Tuesday, 16 October 2012

Why i don't read proper books

Here's the vid:

As you may be aware, i don't read "proper" books, by which i mean the likes of Dickens, Lessing, Steinbeck, Hemingway, whomever.  Also, notoriously, i never read poetry, which considering that i'm married to a poet might seem to be a bit problematic.  The above video should serve as an illustration of why.  When i read a book with convincing, realistic-seeming plots, characters and settings, it makes absolutely no sense to me.  Or rather, it appears to make perfect sense but when i come to discuss it with anyone else i find that they have had insights that i haven't had or it's meant something to them which it hasn't to me, and furthermore, others tend to agree broadly on what it means or what insights they've gained.

There was a time when things were different.  Up until i was about seventeen, i was "normal" in my response to novels and poetry.  I wasn't intimidated or overcome by a sense of obscurity.  They just made sense, and the sense they made to me was shared with others.  When i had insights which others hadn't, they often came round to my opinion of them after discussion and seemed to be perceived as meaningful or in some way more advanced than others, or maybe refreshing, I have no idea.  I found the O-level Eng Lit syllabus easy but stimulating and i was happy to read whatever.  The literary canon held no terrors for me and i got one of the highest grades in O-level English at my school, although of course all of that may not be terribly significant because anyone can parrot stuff they're taught.

This even continued up until the point where i applied for university - my initial choice of course was English and Philosophy.  However, for some reason at about the age of seventeen, there was a sudden failure of nerve.  The A-level English Lit syllabus and approach made no sense at all to me, practical criticism seemed to assume there was some kind of common humanity or universality which was entirely alien to me, and of course if it was alien, it wasn't universal because i am human.  Therefore i ran away from literature, abandoned my attempts to pursue it at degree level and abandoned it completely forever.

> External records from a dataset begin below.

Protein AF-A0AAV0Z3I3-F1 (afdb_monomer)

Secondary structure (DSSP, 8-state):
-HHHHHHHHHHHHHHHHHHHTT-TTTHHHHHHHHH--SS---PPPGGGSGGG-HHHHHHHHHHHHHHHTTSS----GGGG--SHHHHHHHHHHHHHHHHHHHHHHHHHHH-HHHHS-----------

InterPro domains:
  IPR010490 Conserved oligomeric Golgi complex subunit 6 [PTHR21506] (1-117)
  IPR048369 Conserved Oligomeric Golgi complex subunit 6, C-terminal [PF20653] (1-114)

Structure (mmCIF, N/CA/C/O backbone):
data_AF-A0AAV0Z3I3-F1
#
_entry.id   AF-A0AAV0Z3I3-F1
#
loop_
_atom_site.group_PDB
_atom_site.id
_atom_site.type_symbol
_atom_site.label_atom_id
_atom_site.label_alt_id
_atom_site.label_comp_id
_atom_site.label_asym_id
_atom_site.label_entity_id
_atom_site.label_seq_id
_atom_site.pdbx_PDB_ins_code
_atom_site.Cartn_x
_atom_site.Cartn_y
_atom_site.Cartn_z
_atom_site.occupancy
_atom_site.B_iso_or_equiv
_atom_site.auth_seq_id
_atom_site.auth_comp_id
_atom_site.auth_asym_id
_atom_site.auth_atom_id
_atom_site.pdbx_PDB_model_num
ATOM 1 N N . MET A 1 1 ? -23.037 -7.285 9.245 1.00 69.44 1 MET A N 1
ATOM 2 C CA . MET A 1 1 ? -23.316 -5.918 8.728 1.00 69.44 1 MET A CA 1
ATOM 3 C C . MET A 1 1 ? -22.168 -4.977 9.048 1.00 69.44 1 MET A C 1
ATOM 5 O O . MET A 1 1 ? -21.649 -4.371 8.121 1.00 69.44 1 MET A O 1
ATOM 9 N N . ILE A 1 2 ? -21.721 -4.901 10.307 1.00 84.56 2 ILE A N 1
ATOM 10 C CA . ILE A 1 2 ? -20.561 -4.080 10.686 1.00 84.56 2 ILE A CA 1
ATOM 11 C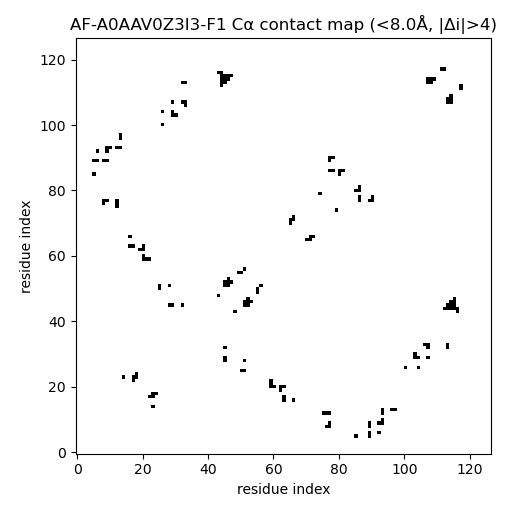 C . ILE A 1 2 ? -19.267 -4.526 9.990 1.00 84.56 2 ILE A C 1
ATOM 13 O O . ILE A 1 2 ? -18.523 -3.687 9.504 1.00 84.56 2 ILE A O 1
ATOM 17 N N . ASP A 1 3 ? -19.081 -5.834 9.799 1.00 86.38 3 ASP A N 1
ATOM 18 C CA . ASP A 1 3 ? -17.921 -6.411 9.102 1.00 86.38 3 ASP A CA 1
ATOM 19 C C . ASP A 1 3 ? -17.851 -5.981 7.631 1.00 86.38 3 ASP A C 1
ATOM 21 O O . ASP A 1 3 ? -16.778 -5.815 7.063 1.00 86.38 3 ASP A O 1
ATOM 25 N N . ASN A 1 4 ? -19.014 -5.770 7.005 1.00 88.69 4 ASN A N 1
ATOM 26 C CA . ASN A 1 4 ? -19.095 -5.294 5.628 1.00 88.69 4 ASN A CA 1
ATOM 27 C C . ASN A 1 4 ? -18.688 -3.822 5.533 1.00 88.69 4 ASN A C 1
ATOM 29 O O . ASN A 1 4 ? -17.934 -3.460 4.640 1.00 88.69 4 ASN A O 1
ATOM 33 N N . HIS A 1 5 ? -19.166 -2.988 6.461 1.00 87.31 5 HIS A N 1
ATOM 34 C CA . HIS A 1 5 ? -18.76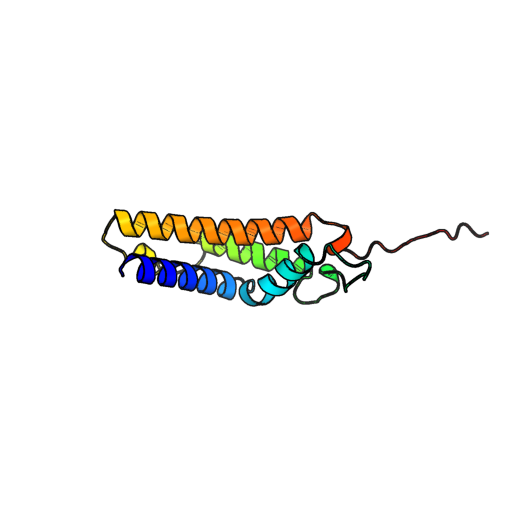7 -1.582 6.531 1.00 87.31 5 HIS A CA 1
ATOM 35 C C . HIS A 1 5 ? -17.281 -1.433 6.841 1.00 87.31 5 HIS A C 1
ATOM 37 O O . HIS A 1 5 ? -16.618 -0.611 6.221 1.00 87.31 5 HIS A O 1
ATOM 43 N N . LEU A 1 6 ? -16.752 -2.265 7.739 1.00 88.31 6 LEU A N 1
ATOM 44 C CA . LEU A 1 6 ? -15.332 -2.288 8.060 1.00 88.31 6 LEU A CA 1
ATOM 45 C C . LEU A 1 6 ? -14.488 -2.670 6.842 1.00 88.31 6 LEU A C 1
ATOM 47 O O . LEU A 1 6 ? -13.498 -2.011 6.552 1.00 88.31 6 LEU A O 1
ATOM 51 N N . ARG A 1 7 ? -14.905 -3.696 6.091 1.00 90.69 7 ARG A N 1
ATOM 52 C CA . A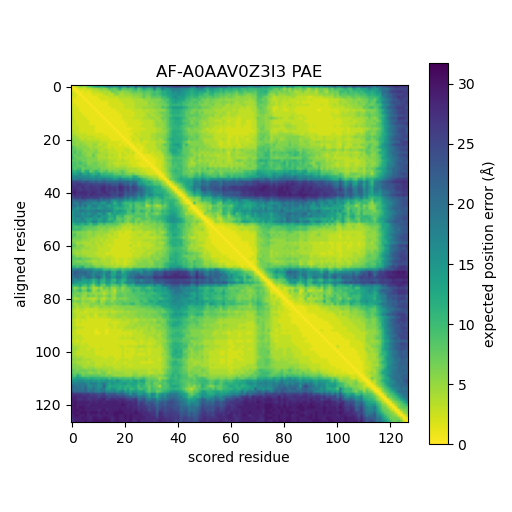RG A 1 7 ? -14.217 -4.096 4.860 1.00 90.69 7 ARG A CA 1
ATOM 53 C C . ARG A 1 7 ? -14.227 -2.981 3.812 1.00 90.69 7 ARG A C 1
ATOM 55 O O . ARG A 1 7 ? -13.173 -2.661 3.283 1.00 90.69 7 ARG A O 1
ATOM 62 N N . VAL A 1 8 ? -15.382 -2.357 3.568 1.00 91.56 8 VAL A N 1
ATOM 63 C CA . VAL A 1 8 ? -15.502 -1.224 2.629 1.00 91.56 8 VAL A CA 1
ATOM 64 C C . VAL A 1 8 ? -14.634 -0.043 3.067 1.00 91.56 8 VAL A C 1
ATOM 66 O O . VAL A 1 8 ? -14.007 0.598 2.230 1.00 91.56 8 VAL A O 1
ATOM 69 N N . LEU A 1 9 ? -14.569 0.236 4.372 1.00 90.06 9 LEU A N 1
ATOM 70 C CA . LEU A 1 9 ? -13.705 1.277 4.920 1.00 90.06 9 LEU A CA 1
ATOM 71 C C . LEU A 1 9 ? -12.228 0.974 4.645 1.00 90.06 9 LEU A C 1
ATOM 73 O O . LEU A 1 9 ? -11.512 1.841 4.157 1.00 90.06 9 LEU A O 1
ATOM 77 N N . VAL A 1 10 ? -11.787 -0.259 4.909 1.00 90.12 10 VAL A N 1
ATOM 78 C CA . VAL A 1 10 ? -10.415 -0.701 4.621 1.00 90.12 10 VAL A CA 1
ATOM 79 C C . VAL A 1 10 ? -10.103 -0.578 3.129 1.00 90.12 10 VAL A C 1
ATOM 81 O O . VAL A 1 10 ? -9.083 0.001 2.777 1.00 90.12 10 VAL A O 1
ATOM 84 N N . GLU A 1 11 ? -10.979 -1.074 2.251 1.00 90.94 11 GLU A N 1
ATOM 85 C CA . GLU A 1 11 ? -10.805 -0.9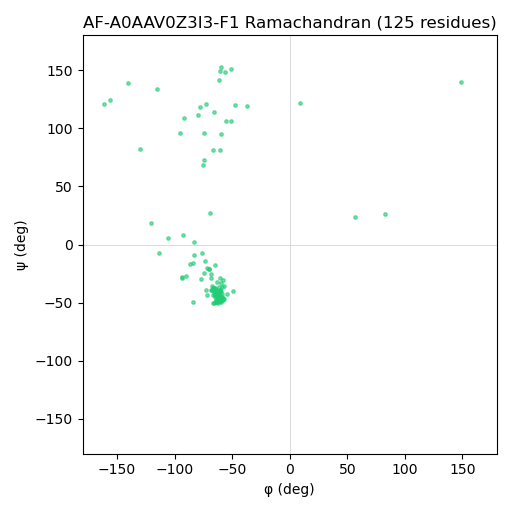93 0.793 1.00 90.94 11 GLU A CA 1
ATOM 86 C C . GLU A 1 11 ? -10.672 0.463 0.317 1.00 90.94 11 GLU A C 1
ATOM 88 O O . GLU A 1 11 ? -9.759 0.790 -0.441 1.00 90.94 11 GLU A O 1
ATOM 93 N N . LYS A 1 12 ? -11.540 1.353 0.811 1.00 90.88 12 LYS A N 1
ATOM 94 C CA . LYS A 1 12 ? -11.525 2.785 0.486 1.00 90.88 12 LYS A CA 1
ATOM 95 C C . LYS A 1 12 ? -10.249 3.478 0.965 1.00 90.88 12 LYS A C 1
AT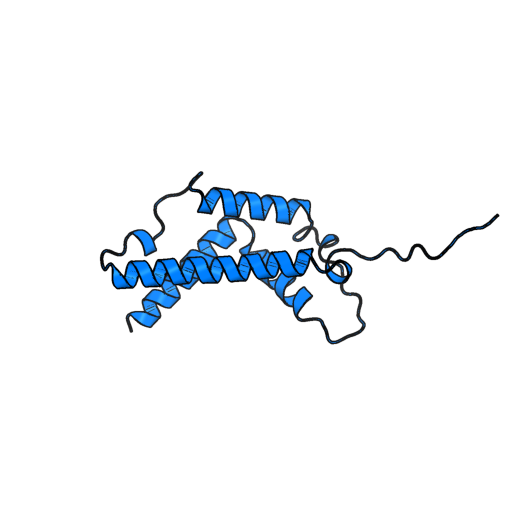OM 97 O O . LYS A 1 12 ? -9.697 4.308 0.246 1.00 90.88 12 LYS A O 1
ATOM 102 N N . GLU A 1 13 ? -9.791 3.168 2.173 1.00 88.69 13 GLU A N 1
ATOM 103 C CA . GLU A 1 13 ? -8.567 3.749 2.732 1.00 88.69 13 GLU A CA 1
ATOM 104 C C . GLU A 1 13 ? -7.335 3.297 1.955 1.00 88.69 13 GLU A C 1
ATOM 106 O O . GLU A 1 13 ? -6.496 4.115 1.586 1.00 88.69 13 GLU A O 1
ATOM 111 N N . VAL A 1 14 ? -7.264 2.012 1.612 1.00 89.81 14 VAL A N 1
ATOM 112 C CA . VAL A 1 14 ? -6.183 1.471 0.783 1.00 89.81 14 VAL A CA 1
ATOM 113 C C . VAL A 1 14 ? -6.161 2.148 -0.586 1.00 89.81 14 VAL A C 1
ATOM 115 O O . VAL A 1 14 ? -5.102 2.602 -1.012 1.00 89.81 14 VAL A O 1
ATOM 118 N N . ASP A 1 15 ? -7.307 2.290 -1.254 1.00 90.06 15 ASP A N 1
ATOM 119 C CA . ASP A 1 15 ? -7.380 2.983 -2.545 1.00 90.06 15 ASP A CA 1
ATOM 120 C C . ASP A 1 15 ? -7.018 4.475 -2.432 1.00 90.06 15 ASP A C 1
ATOM 122 O O . ASP A 1 15 ? -6.278 5.012 -3.256 1.00 90.06 15 ASP A O 1
ATOM 126 N N . THR A 1 16 ? -7.444 5.146 -1.359 1.00 89.06 16 THR A N 1
ATOM 127 C CA . THR A 1 16 ? -7.080 6.547 -1.090 1.00 89.06 16 THR A CA 1
ATOM 128 C C . THR A 1 16 ? -5.570 6.708 -0.894 1.00 89.06 16 THR A C 1
ATOM 130 O O . THR A 1 16 ? -4.969 7.653 -1.404 1.00 89.06 16 THR A O 1
ATOM 133 N N . ILE A 1 17 ? -4.933 5.782 -0.178 1.00 88.44 17 ILE A N 1
ATOM 134 C CA . ILE A 1 17 ? -3.482 5.783 0.025 1.00 88.44 17 ILE A CA 1
ATOM 135 C C . ILE A 1 17 ? -2.761 5.515 -1.298 1.00 88.44 17 ILE A C 1
ATOM 137 O O . ILE A 1 17 ? -1.885 6.282 -1.690 1.00 88.44 17 ILE A O 1
ATOM 141 N N . LEU A 1 18 ? -3.153 4.467 -2.024 1.00 89.50 18 LEU A N 1
ATOM 142 C CA . LEU A 1 18 ? -2.510 4.099 -3.284 1.00 89.50 18 LEU A CA 1
ATOM 143 C C . LEU A 1 18 ? -2.692 5.171 -4.364 1.00 89.50 18 LEU A C 1
ATOM 145 O O . LEU A 1 18 ? -1.754 5.432 -5.112 1.00 89.50 18 LEU A O 1
ATOM 149 N N . SER A 1 19 ? -3.855 5.817 -4.451 1.00 89.25 19 SER A N 1
ATOM 150 C CA . SER A 1 19 ? -4.104 6.909 -5.404 1.00 89.25 19 SER A CA 1
ATOM 151 C C . SER A 1 19 ? -3.249 8.141 -5.104 1.00 89.25 19 SER A C 1
ATOM 153 O O . SER A 1 19 ? -2.640 8.692 -6.018 1.00 89.25 19 SER A O 1
ATOM 155 N N . ARG A 1 20 ? -3.093 8.524 -3.829 1.00 87.38 20 ARG A N 1
ATOM 156 C CA . ARG A 1 20 ? -2.184 9.614 -3.419 1.00 87.38 20 ARG A CA 1
ATOM 157 C C . ARG A 1 20 ? -0.725 9.345 -3.774 1.00 87.38 20 ARG A C 1
ATOM 159 O O . ARG A 1 20 ? 0.028 10.282 -4.015 1.00 87.38 20 ARG A O 1
ATOM 166 N N . CYS A 1 21 ? -0.336 8.076 -3.821 1.00 88.06 21 CYS A N 1
ATOM 167 C CA . CYS A 1 21 ? 1.010 7.650 -4.194 1.00 88.06 21 CYS A CA 1
ATOM 168 C C . CYS A 1 21 ? 1.151 7.336 -5.688 1.00 88.06 21 CYS A C 1
ATOM 170 O O . CYS A 1 21 ? 2.177 6.793 -6.085 1.00 88.06 21 CYS A O 1
ATOM 172 N N . ASN A 1 22 ? 0.132 7.638 -6.502 1.00 86.81 22 ASN A N 1
ATOM 173 C CA . ASN A 1 22 ? 0.071 7.317 -7.928 1.00 86.81 22 ASN A CA 1
ATOM 174 C C . ASN A 1 22 ? 0.240 5.813 -8.238 1.00 86.81 22 ASN A C 1
ATOM 176 O O . ASN A 1 22 ? 0.656 5.429 -9.326 1.00 86.81 22 ASN A O 1
ATOM 180 N N . LEU A 1 23 ? -0.064 4.941 -7.271 1.00 86.19 23 LEU A N 1
ATOM 181 C CA . LEU A 1 23 ? 0.062 3.487 -7.379 1.00 86.19 23 LEU A CA 1
ATOM 182 C C . LEU A 1 23 ? -1.234 2.808 -7.823 1.00 86.19 23 LEU A C 1
ATOM 184 O O . LEU A 1 23 ? -1.153 1.745 -8.433 1.00 86.19 23 LEU A O 1
ATOM 188 N N . SER A 1 24 ? -2.409 3.387 -7.539 1.00 86.44 24 SER A N 1
ATOM 189 C CA . SER A 1 24 ? -3.707 2.732 -7.804 1.00 86.44 24 SER A CA 1
ATOM 190 C C . SER A 1 24 ? -3.861 2.339 -9.283 1.00 86.44 24 SER A C 1
ATOM 192 O O . SER A 1 24 ? -4.120 1.177 -9.596 1.00 86.44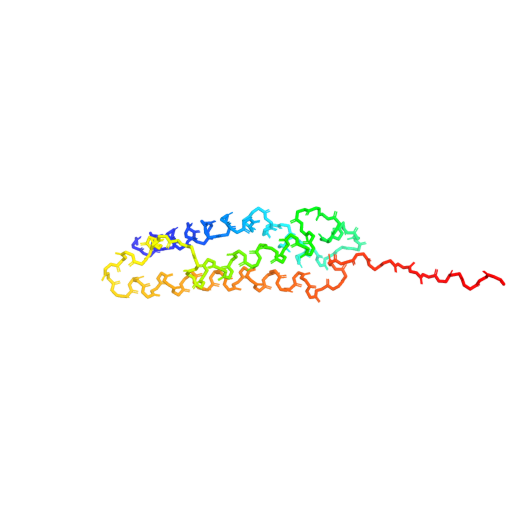 24 SER A O 1
ATOM 194 N N . GLU A 1 25 ? -3.546 3.252 -10.205 1.00 84.94 25 GLU A N 1
ATOM 195 C CA . GLU A 1 25 ? -3.625 3.004 -11.654 1.00 84.94 25 GLU A CA 1
ATOM 196 C C . GLU A 1 25 ? -2.548 2.029 -12.162 1.00 84.94 25 GLU A C 1
ATOM 198 O O . GLU A 1 25 ? -2.718 1.390 -13.196 1.00 84.94 25 GLU A O 1
ATOM 203 N N . LYS A 1 26 ? -1.452 1.856 -11.412 1.00 84.25 26 LYS A N 1
ATOM 204 C CA . LYS A 1 26 ? -0.289 1.038 -11.798 1.00 84.25 26 LYS A CA 1
ATOM 205 C C . LYS A 1 26 ? -0.416 -0.416 -11.333 1.00 84.25 26 LYS A C 1
ATOM 207 O O . LYS A 1 26 ? 0.107 -1.326 -11.980 1.00 84.25 26 LYS A O 1
ATOM 212 N N . MET A 1 27 ? -1.158 -0.661 -10.250 1.00 84.06 27 MET A N 1
ATOM 213 C CA . MET A 1 27 ? -1.372 -1.997 -9.676 1.00 84.06 27 MET A CA 1
ATOM 214 C C . MET A 1 27 ? -1.913 -3.040 -10.671 1.00 84.06 27 MET A C 1
ATOM 216 O O . MET A 1 27 ? -1.397 -4.163 -10.672 1.00 84.06 27 MET A O 1
ATOM 220 N N . PRO A 1 28 ? -2.888 -2.733 -11.554 1.00 82.94 28 PRO A N 1
ATOM 221 C CA . PRO A 1 28 ? -3.361 -3.689 -12.554 1.00 82.94 28 PRO A CA 1
ATOM 222 C C . PRO A 1 28 ? -2.259 -4.136 -13.523 1.00 82.94 28 PRO A C 1
ATOM 224 O O . PRO A 1 28 ? -2.164 -5.324 -13.834 1.00 82.94 28 PRO A O 1
ATOM 227 N N . HIS A 1 29 ? -1.389 -3.218 -13.957 1.00 79.75 29 HIS A N 1
ATOM 228 C CA . HIS A 1 29 ? -0.280 -3.522 -14.868 1.00 79.75 29 HIS A CA 1
ATOM 229 C C . HIS A 1 29 ? 0.736 -4.465 -14.219 1.00 79.75 29 HIS A C 1
ATOM 231 O O . HIS A 1 29 ? 1.115 -5.481 -14.808 1.00 79.75 29 HIS A O 1
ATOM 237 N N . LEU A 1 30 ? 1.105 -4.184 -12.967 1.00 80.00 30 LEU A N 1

Now, you might ask me why this matters.  Everyone has strengths and weaknesses, and if you don't "get" something it needn't destroy you.  It's also the case that i have no trouble following and appreciating drama even in the form of scripts, and also have considerable insight into other art forms such as music (which is however dangerously emotionally manipulative, but that's another melody) and painting.  Unfortunately, for literature this is not so, and here's why.

More than anything else, humans are language-users.  The fact that i reject Chomsky's views and think we've stumbled upon it is irrelevant - it still makes us what we are.  Without language, we are trapped in our own worlds, can't benefit from others' wisdom and can only help or communicate to a very limited extent.  Whereas emotion can go some way to transcend that, language is part of that emotional expression.  Look at feral children.  They're an example of what we'd be without language.

Now the highest expression of language is literature.  Poetry, novels and other works of art express and communicate humanity better and more appropriately than any other form of expression or art.  Whereas there are other expressions, they all depend on language to advance and be sustained.  Dance for example would not get very far without it.  Nor would technology.

Therefore, if one fails to appreciate literature, it really, genuinely does make one an inferior, inadequate human being to a much greater degree than any other failure.  I am about to  choose a hackneyed cliche of a metaphor because of this very failing:  i am a flightless bird in a world of birds which can fly, and a mute bird in a world of songbirds.  I am a fish which can't swim, a solitary termite (also known as a cockroach), a barren and blighted leafless tree.  I am literally less than human because of this deficiency, and there is no way back from this realisation.  Prowess in any other area is unimportant compared to this lack.  It makes me necessarily inferior, because humans are language-using primates and i cannot use language to the full.  It's a biological fact.

Nor can i blame this on my schooling, which is the reason for many such problems in others, as if there could be a failure to compare to this one.  In my mid-teens, this was not an issue.  I "got" things better than anyone i knew, including my teachers, although clearly i was hampered somewhat by lack of life experience.  However, something happened when i was seventeen which destroyed that and it's gone forever.  It's like being blinded.  It has nothing to do with confidence or boredom.  I can approach a piece of work without fear of failure and express my reaction to it, and i can guarantee that that reaction will have nothing in common with anyone else's.  When i read a story or a poem, i write my own and i can't see beyond it.  The only way i could express my appreciation of a work of literature would be to photocopy it.  I might as well go through it, cross out all the O's and count them.

I don't really know where i'm going with this.  If i could end this properly and neatly, i wouldn't have this problem.  I just wish i knew what had happened, why i died inside without even noticing and why every time i have to confront a "proper" piece of writing it feels like i'm slicing open my innards and rubbing bleach into them, but that is how it feels.  A total, devastating sense of inferiority from which there can be no recovery.

It's all very well being able to heal the sick and raise the dead, and you can be as compassionate and competent, and as intuitive as you like, but if you don't appreciate poetry you might as well never have been born.  That's how i feel about myself anyway.  I wouldn't impose that on anyone else, but face it:  that's the truth.